Lesbos, cœur d’Europe bradée à ses confins : ici, la biopolitique des populations, gestion du vivant, redevient thanatopolitique [2] des non-populations, orchestration méthodique de la mort ou de la non-vie. Dans cette « guerre totale des États aux étrangers » [3], invasion et immunité se réactivent et se renforcent sans cesse.

Se coronavirisent même. Quand les guerres commerciales et le tourisme international répandent le virus aux quatre coins du continent, des continents, par voie aérienne, la ruée pédestre vers l’Ouest bute sur les barbelés et la mer, sur des mercenaires de Frontex vite arrivés sur zone pour couler des pneumatiques et porter secours à la colonie européenne un peu dépassée.
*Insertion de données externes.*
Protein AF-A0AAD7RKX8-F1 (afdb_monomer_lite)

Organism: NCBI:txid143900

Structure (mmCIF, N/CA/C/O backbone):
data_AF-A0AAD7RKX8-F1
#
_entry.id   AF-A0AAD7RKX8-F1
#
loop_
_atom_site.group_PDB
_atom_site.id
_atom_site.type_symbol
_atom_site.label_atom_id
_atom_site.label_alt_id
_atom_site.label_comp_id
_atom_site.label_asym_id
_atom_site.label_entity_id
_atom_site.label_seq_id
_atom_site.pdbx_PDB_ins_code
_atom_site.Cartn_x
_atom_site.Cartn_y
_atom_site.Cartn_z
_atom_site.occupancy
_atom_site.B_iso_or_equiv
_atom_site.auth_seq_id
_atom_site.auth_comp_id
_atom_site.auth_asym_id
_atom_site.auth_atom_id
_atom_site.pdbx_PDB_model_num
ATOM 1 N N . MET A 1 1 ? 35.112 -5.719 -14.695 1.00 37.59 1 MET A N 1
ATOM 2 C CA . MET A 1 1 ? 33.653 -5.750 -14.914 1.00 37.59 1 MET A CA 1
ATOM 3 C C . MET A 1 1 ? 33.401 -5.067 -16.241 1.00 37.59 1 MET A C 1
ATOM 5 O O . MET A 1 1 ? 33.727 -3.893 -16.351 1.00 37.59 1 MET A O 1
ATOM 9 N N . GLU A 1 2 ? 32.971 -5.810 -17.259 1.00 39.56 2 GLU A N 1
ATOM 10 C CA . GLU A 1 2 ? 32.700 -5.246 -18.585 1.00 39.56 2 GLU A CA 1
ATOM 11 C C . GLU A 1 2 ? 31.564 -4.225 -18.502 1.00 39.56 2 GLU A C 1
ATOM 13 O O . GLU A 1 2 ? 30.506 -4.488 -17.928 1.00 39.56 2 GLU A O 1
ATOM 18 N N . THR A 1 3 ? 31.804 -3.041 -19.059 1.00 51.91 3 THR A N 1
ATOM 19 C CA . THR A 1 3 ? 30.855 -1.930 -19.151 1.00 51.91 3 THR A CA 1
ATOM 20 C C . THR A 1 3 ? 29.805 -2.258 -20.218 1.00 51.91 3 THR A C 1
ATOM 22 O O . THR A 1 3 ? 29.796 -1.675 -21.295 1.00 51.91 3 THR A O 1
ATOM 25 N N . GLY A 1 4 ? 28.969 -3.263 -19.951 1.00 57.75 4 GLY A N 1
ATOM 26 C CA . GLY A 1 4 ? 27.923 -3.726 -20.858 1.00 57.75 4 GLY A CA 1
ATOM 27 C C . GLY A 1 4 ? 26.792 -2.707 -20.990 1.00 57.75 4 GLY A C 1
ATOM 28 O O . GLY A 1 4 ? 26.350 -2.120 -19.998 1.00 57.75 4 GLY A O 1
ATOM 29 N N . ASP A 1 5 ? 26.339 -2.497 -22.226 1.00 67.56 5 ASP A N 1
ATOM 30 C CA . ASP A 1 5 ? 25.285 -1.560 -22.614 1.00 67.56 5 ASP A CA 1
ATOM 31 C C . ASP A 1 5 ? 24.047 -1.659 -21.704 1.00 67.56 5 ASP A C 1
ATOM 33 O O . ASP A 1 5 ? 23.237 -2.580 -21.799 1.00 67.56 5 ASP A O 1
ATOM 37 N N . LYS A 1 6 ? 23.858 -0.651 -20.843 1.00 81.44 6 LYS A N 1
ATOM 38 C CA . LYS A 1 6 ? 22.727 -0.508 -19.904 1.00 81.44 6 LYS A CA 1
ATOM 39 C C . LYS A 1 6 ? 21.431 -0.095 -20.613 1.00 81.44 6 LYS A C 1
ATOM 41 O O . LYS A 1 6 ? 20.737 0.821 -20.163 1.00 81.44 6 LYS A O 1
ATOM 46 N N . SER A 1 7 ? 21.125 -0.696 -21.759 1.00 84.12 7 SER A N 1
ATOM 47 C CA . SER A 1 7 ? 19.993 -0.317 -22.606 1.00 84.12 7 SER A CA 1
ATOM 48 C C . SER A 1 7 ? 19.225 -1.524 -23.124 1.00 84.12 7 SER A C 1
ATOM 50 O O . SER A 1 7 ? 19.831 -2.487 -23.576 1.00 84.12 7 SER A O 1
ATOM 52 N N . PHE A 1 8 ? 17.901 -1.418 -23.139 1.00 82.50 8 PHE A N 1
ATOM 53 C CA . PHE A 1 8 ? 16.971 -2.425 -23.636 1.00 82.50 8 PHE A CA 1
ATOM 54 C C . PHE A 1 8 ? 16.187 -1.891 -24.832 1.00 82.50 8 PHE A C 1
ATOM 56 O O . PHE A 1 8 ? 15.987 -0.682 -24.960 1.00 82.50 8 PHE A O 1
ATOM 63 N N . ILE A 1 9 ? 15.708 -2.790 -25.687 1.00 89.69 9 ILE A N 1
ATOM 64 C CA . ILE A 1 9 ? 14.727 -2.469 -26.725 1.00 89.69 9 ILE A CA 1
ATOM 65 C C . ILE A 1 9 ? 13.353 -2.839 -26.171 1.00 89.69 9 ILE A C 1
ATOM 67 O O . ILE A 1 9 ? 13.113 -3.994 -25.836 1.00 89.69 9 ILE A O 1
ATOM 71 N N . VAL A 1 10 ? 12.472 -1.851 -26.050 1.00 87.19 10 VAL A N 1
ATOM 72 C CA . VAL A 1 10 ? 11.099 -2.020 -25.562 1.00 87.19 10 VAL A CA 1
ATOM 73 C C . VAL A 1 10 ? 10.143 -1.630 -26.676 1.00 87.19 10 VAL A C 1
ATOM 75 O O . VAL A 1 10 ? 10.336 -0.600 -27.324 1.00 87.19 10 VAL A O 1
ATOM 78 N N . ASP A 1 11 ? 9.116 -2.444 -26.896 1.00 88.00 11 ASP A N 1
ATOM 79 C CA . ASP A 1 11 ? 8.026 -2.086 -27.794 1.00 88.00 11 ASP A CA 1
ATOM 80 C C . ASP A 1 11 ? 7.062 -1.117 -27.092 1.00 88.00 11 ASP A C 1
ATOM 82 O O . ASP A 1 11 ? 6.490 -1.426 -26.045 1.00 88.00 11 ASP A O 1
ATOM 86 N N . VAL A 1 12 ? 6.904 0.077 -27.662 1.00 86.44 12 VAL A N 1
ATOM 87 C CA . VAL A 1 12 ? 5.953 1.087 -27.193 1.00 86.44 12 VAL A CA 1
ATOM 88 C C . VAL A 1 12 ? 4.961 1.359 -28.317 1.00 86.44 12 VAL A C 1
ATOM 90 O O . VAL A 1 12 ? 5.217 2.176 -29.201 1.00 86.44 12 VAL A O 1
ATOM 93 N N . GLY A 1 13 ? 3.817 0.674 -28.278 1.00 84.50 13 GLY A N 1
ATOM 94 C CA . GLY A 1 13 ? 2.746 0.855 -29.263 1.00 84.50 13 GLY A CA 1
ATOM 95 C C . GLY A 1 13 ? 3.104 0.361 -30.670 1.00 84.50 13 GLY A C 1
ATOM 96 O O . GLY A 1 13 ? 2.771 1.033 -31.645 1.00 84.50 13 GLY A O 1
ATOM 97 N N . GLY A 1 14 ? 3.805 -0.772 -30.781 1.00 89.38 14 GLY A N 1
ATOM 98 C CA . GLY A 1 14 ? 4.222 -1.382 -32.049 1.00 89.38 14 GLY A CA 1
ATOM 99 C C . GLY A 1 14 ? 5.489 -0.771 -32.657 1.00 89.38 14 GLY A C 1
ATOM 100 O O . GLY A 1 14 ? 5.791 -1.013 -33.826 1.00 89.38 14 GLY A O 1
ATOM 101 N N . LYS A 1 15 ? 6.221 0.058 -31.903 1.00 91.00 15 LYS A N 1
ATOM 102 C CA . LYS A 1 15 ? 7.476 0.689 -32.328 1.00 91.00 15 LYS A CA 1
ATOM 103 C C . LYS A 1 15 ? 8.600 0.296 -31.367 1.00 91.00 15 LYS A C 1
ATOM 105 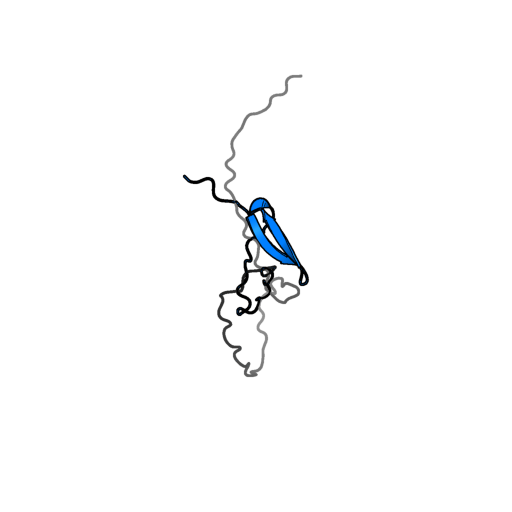O O . LYS A 1 15 ? 8.542 0.674 -30.192 1.00 91.00 15 LYS A O 1
ATOM 110 N N . PRO A 1 16 ? 9.659 -0.381 -31.848 1.00 90.00 16 PRO A N 1
ATOM 111 C CA . PRO A 1 16 ? 10.798 -0.713 -31.007 1.00 90.00 16 PRO A CA 1
ATOM 112 C C . PRO A 1 16 ? 11.565 0.560 -30.638 1.00 90.00 16 PRO A C 1
ATOM 114 O O . PRO A 1 16 ? 11.952 1.350 -31.502 1.00 90.00 16 PRO A O 1
ATOM 117 N N . LYS A 1 17 ? 11.807 0.764 -29.342 1.00 89.56 17 LYS A N 1
ATOM 118 C CA . LYS A 1 17 ? 12.543 1.916 -28.814 1.00 89.56 17 LYS A CA 1
ATOM 119 C C . LYS A 1 17 ? 13.663 1.464 -27.886 1.00 89.56 17 LYS A C 1
ATOM 121 O O . LYS A 1 17 ? 13.434 0.687 -26.965 1.00 89.56 17 LYS A O 1
ATOM 126 N N . ARG A 1 18 ? 14.870 2.004 -28.085 1.00 90.12 18 ARG A N 1
ATOM 127 C CA . ARG A 1 18 ? 16.014 1.786 -27.186 1.00 90.12 18 ARG A CA 1
ATOM 128 C C . ARG A 1 18 ? 15.893 2.693 -25.956 1.00 90.12 18 ARG A C 1
ATOM 130 O O . ARG A 1 18 ? 15.790 3.913 -26.094 1.00 90.12 18 ARG A O 1
ATOM 137 N N 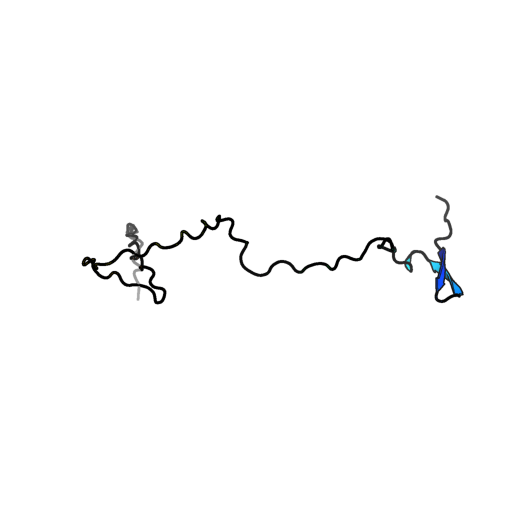. ILE A 1 19 ? 15.882 2.108 -24.761 1.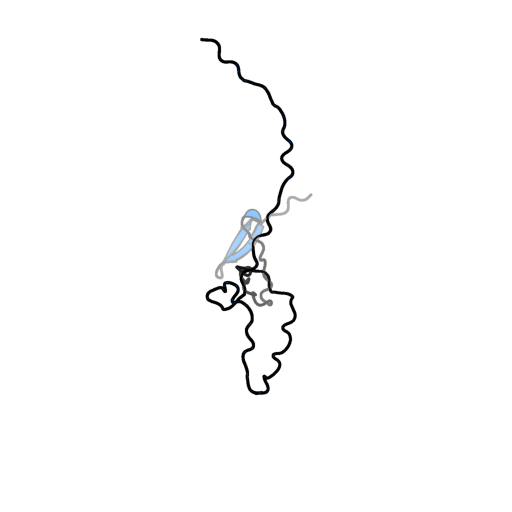00 87.25 19 ILE A N 1
ATOM 138 C CA . ILE A 1 19 ? 15.684 2.795 -23.478 1.00 87.25 19 ILE A CA 1
ATOM 139 C C . ILE A 1 19 ? 16.747 2.315 -22.484 1.00 87.25 19 ILE A C 1
ATOM 141 O O . ILE A 1 19 ? 17.034 1.126 -22.407 1.00 87.25 19 ILE A O 1
ATOM 145 N N . THR A 1 20 ? 17.350 3.232 -21.728 1.00 89.31 20 THR A N 1
ATOM 146 C CA . THR A 1 20 ? 18.321 2.889 -20.679 1.00 89.31 20 THR A CA 1
ATOM 147 C C . THR A 1 20 ? 17.646 2.330 -19.424 1.00 89.31 20 THR A C 1
ATOM 149 O O . THR A 1 20 ? 16.488 2.649 -19.155 1.00 89.31 20 THR A O 1
ATOM 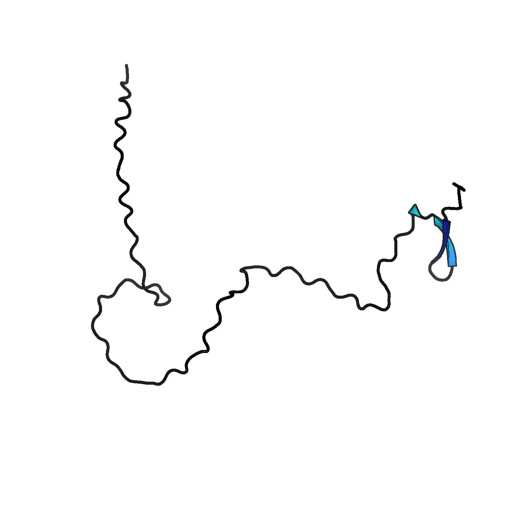152 N N . VAL A 1 21 ? 18.369 1.523 -18.638 1.00 84.69 21 VAL A N 1
ATOM 153 C CA . VAL A 1 21 ? 17.855 0.865 -17.415 1.00 84.69 21 VAL A CA 1
ATOM 154 C C . VAL A 1 21 ? 17.200 1.864 -16.456 1.00 84.69 21 VAL A C 1
ATOM 156 O O . VAL A 1 21 ? 16.113 1.596 -15.960 1.00 84.69 21 VAL A O 1
ATOM 159 N N . ASP A 1 22 ? 17.802 3.042 -16.262 1.00 85.31 22 ASP A N 1
ATOM 160 C CA . ASP A 1 22 ? 17.316 4.073 -15.326 1.00 85.31 22 ASP A CA 1
ATOM 161 C C . ASP A 1 22 ? 15.904 4.584 -15.653 1.00 85.31 22 ASP A C 1
ATOM 163 O O . ASP A 1 22 ? 15.228 5.185 -14.820 1.00 85.31 22 ASP A O 1
ATOM 167 N N . ARG A 1 23 ? 15.455 4.372 -16.893 1.00 84.06 23 ARG A N 1
ATOM 168 C CA . ARG A 1 23 ? 14.150 4.810 -17.394 1.00 84.06 23 ARG A CA 1
ATOM 169 C C . ARG A 1 23 ? 13.118 3.685 -17.412 1.00 84.06 23 ARG A C 1
ATOM 171 O O . ARG A 1 23 ? 11.981 3.928 -17.818 1.00 84.06 23 ARG A O 1
ATOM 178 N N . LEU A 1 24 ? 13.499 2.475 -17.011 1.00 83.31 24 LEU A N 1
ATOM 179 C CA . LEU A 1 24 ? 12.602 1.337 -16.887 1.00 83.31 24 LEU A CA 1
ATOM 180 C C . LEU A 1 24 ? 12.191 1.163 -15.430 1.00 83.31 24 LEU A C 1
ATOM 182 O O . LEU A 1 24 ? 13.013 1.218 -14.520 1.00 83.31 24 LEU A O 1
ATOM 186 N N . LYS A 1 25 ? 10.900 0.916 -15.213 1.00 84.56 25 LYS A N 1
ATOM 187 C CA . LYS A 1 25 ? 10.419 0.404 -13.932 1.00 84.56 25 LYS A CA 1
ATOM 188 C C . LYS A 1 25 ? 10.342 -1.121 -14.010 1.00 84.56 25 LYS A C 1
ATOM 190 O O . LYS A 1 25 ? 9.880 -1.632 -15.031 1.00 84.56 25 LYS A O 1
ATOM 195 N N . PRO A 1 26 ? 10.752 -1.848 -12.960 1.00 80.25 26 PRO A N 1
ATOM 196 C CA . PRO A 1 26 ? 10.492 -3.279 -12.872 1.00 80.25 26 PRO A CA 1
ATOM 197 C C . PRO A 1 26 ? 8.982 -3.543 -12.937 1.00 80.25 26 PRO A C 1
ATOM 199 O O . PRO A 1 26 ? 8.189 -2.880 -12.265 1.00 80.25 26 PRO A O 1
ATOM 202 N N . ALA A 1 27 ? 8.579 -4.507 -13.762 1.00 75.81 27 ALA A N 1
ATOM 203 C CA . ALA A 1 27 ? 7.196 -4.957 -13.819 1.00 75.81 27 ALA A CA 1
ATOM 204 C C . ALA A 1 27 ? 6.923 -5.852 -12.601 1.00 75.81 27 ALA A C 1
ATOM 206 O O . ALA A 1 27 ? 7.454 -6.953 -12.500 1.00 75.81 27 ALA A O 1
ATOM 207 N N . HIS A 1 28 ? 6.122 -5.368 -11.651 1.00 65.81 28 HIS A N 1
ATOM 208 C CA . HIS A 1 28 ? 5.861 -6.064 -10.385 1.00 65.81 28 HIS A CA 1
ATOM 209 C C . HIS A 1 28 ? 4.647 -7.011 -10.406 1.00 65.81 28 HIS A C 1
ATOM 211 O O . HIS A 1 28 ? 4.181 -7.414 -9.345 1.00 65.81 28 HIS A O 1
ATOM 217 N N . GLN A 1 29 ? 4.121 -7.396 -11.570 1.00 62.53 29 GLN A N 1
ATOM 218 C CA . GLN A 1 29 ? 2.950 -8.275 -11.649 1.00 62.53 29 GLN A CA 1
ATOM 219 C C . GLN A 1 29 ? 3.151 -9.378 -12.683 1.00 62.53 29 GLN A C 1
ATOM 221 O O . GLN A 1 29 ? 3.309 -9.106 -13.871 1.00 62.53 29 GLN A O 1
ATOM 226 N N . ALA A 1 30 ? 3.110 -10.628 -12.215 1.00 64.88 30 ALA A N 1
ATOM 227 C CA . ALA A 1 30 ? 2.784 -11.755 -13.072 1.00 64.88 30 ALA A CA 1
ATOM 228 C C . ALA A 1 30 ? 1.350 -11.536 -13.575 1.00 64.88 30 ALA A C 1
ATOM 230 O O . ALA A 1 30 ? 0.427 -11.432 -12.768 1.00 64.88 30 ALA A O 1
ATOM 231 N N . LEU A 1 31 ? 1.177 -11.417 -14.893 1.00 65.75 31 LEU A N 1
ATOM 232 C CA . LEU A 1 31 ? -0.126 -11.174 -15.528 1.00 65.75 31 LEU A CA 1
ATOM 233 C C . LEU A 1 31 ? -1.142 -12.290 -15.232 1.00 65.75 31 LEU A C 1
ATOM 235 O O . LEU A 1 31 ? -2.344 -12.065 -15.320 1.00 65.75 31 LEU A O 1
ATOM 239 N N . ASP A 1 32 ? -0.651 -13.463 -14.828 1.00 71.81 32 ASP A N 1
ATOM 240 C CA . ASP A 1 32 ? -1.458 -14.635 -14.495 1.00 71.81 32 ASP A CA 1
ATOM 241 C C . ASP A 1 32 ? -2.065 -14.573 -13.087 1.00 71.81 32 ASP A C 1
ATOM 243 O O . ASP A 1 32 ? -2.908 -15.403 -12.740 1.00 71.81 32 ASP A O 1
ATOM 247 N N . GLN A 1 33 ? -1.651 -13.612 -12.250 1.00 72.62 33 GLN A N 1
ATOM 248 C CA . GLN A 1 33 ? -2.165 -13.496 -10.893 1.00 72.62 33 GLN A CA 1
ATOM 249 C C . GLN A 1 33 ? -3.222 -12.389 -10.807 1.00 72.62 33 GLN A C 1
ATOM 251 O O . GLN A 1 33 ? -2.916 -11.223 -11.076 1.00 72.62 33 GLN A O 1
ATOM 256 N N . PRO A 1 34 ? -4.466 -12.710 -10.401 1.00 77.31 34 PRO A N 1
ATOM 257 C CA . PRO A 1 34 ? -5.488 -11.694 -10.225 1.00 77.31 34 PRO A CA 1
ATOM 258 C C . PRO A 1 34 ? -5.036 -10.684 -9.169 1.00 77.31 34 PRO A C 1
ATOM 260 O O . PRO A 1 34 ? -4.619 -11.045 -8.065 1.00 77.31 34 PRO A O 1
ATOM 263 N N . VAL A 1 35 ? -5.128 -9.402 -9.517 1.00 74.75 35 VAL A N 1
ATOM 264 C CA . VAL A 1 35 ? -4.813 -8.302 -8.607 1.00 74.75 35 VAL A CA 1
ATOM 265 C C . VAL A 1 35 ? -5.852 -8.295 -7.492 1.00 74.75 35 VAL A C 1
ATOM 267 O O . VAL A 1 35 ? -7.000 -7.909 -7.706 1.00 74.75 35 VAL A O 1
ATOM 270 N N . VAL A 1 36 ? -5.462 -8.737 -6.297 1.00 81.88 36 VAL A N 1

Le virus se réfugie en Europe, le virus des réfugiés s’arrête à ses portes. Des crises et des chocs, indétectables et invisibles en temps de paix, éruptifs, qui s’étendent et font loi en temps de crise, qui se stabilisent et se pérennisent en milieu viral. Ainsi va la vie en périphérie, à Athènes et sur les îles, autels de crises systémiques et de rénovations du cœur européen. Dans le vaste laboratoire humain, de l’austérité économique à la propagation virale, une même idéologie immunitaire se reconfigure à l’extrême : virus et réfugiés se (main)tiennent ... à distance. Une idéologie sans fins et auto-immune. A l’heure du confinement pour tous.

Sauf à Moria, justement.

L’Europe vaut bien un virus réfugié.

Post Scriptum : Dimanche 15 mars, l’aile de Polytechnique occupée, Ghini, aura finalement été évacuée. Raisons sanitaires, occupants disséminés, sans nouvelles depuis ; à Kaniggos, toujours aussi isolé, les habitants reçoivent eux aussi la visite de la police ce weekend-là. Autre motif officiel, recherche de drogue et lutte contre le trafic. Repartis sans rien, les habitants sont laissés à leur isolement, le propriétaire étant contre l’expulsion ; début de semaine, les réflexions allaient bon train sur l’évacuation possible-impossible et la sécurité sanitaire à Moria, après la découverte d’un premier cas de Coronavirus sur l’île...

[1Léna Coulon, A Lesbos, contre les barbelés de la Mer Egée, CQFD, 185, mars 2020.

[2Emmanuel Taïeb, « Du biopouvoir au thanatopouvoir », Quaderni, n°62, 2006, p. 5-15, https://www.persee.fr/doc/quad_0987-1381_2006_num_62_1_1697

[3Marc Bernardot, Camps d’étrangers, Bellecombes-en-Bauge, Croquant, 2008.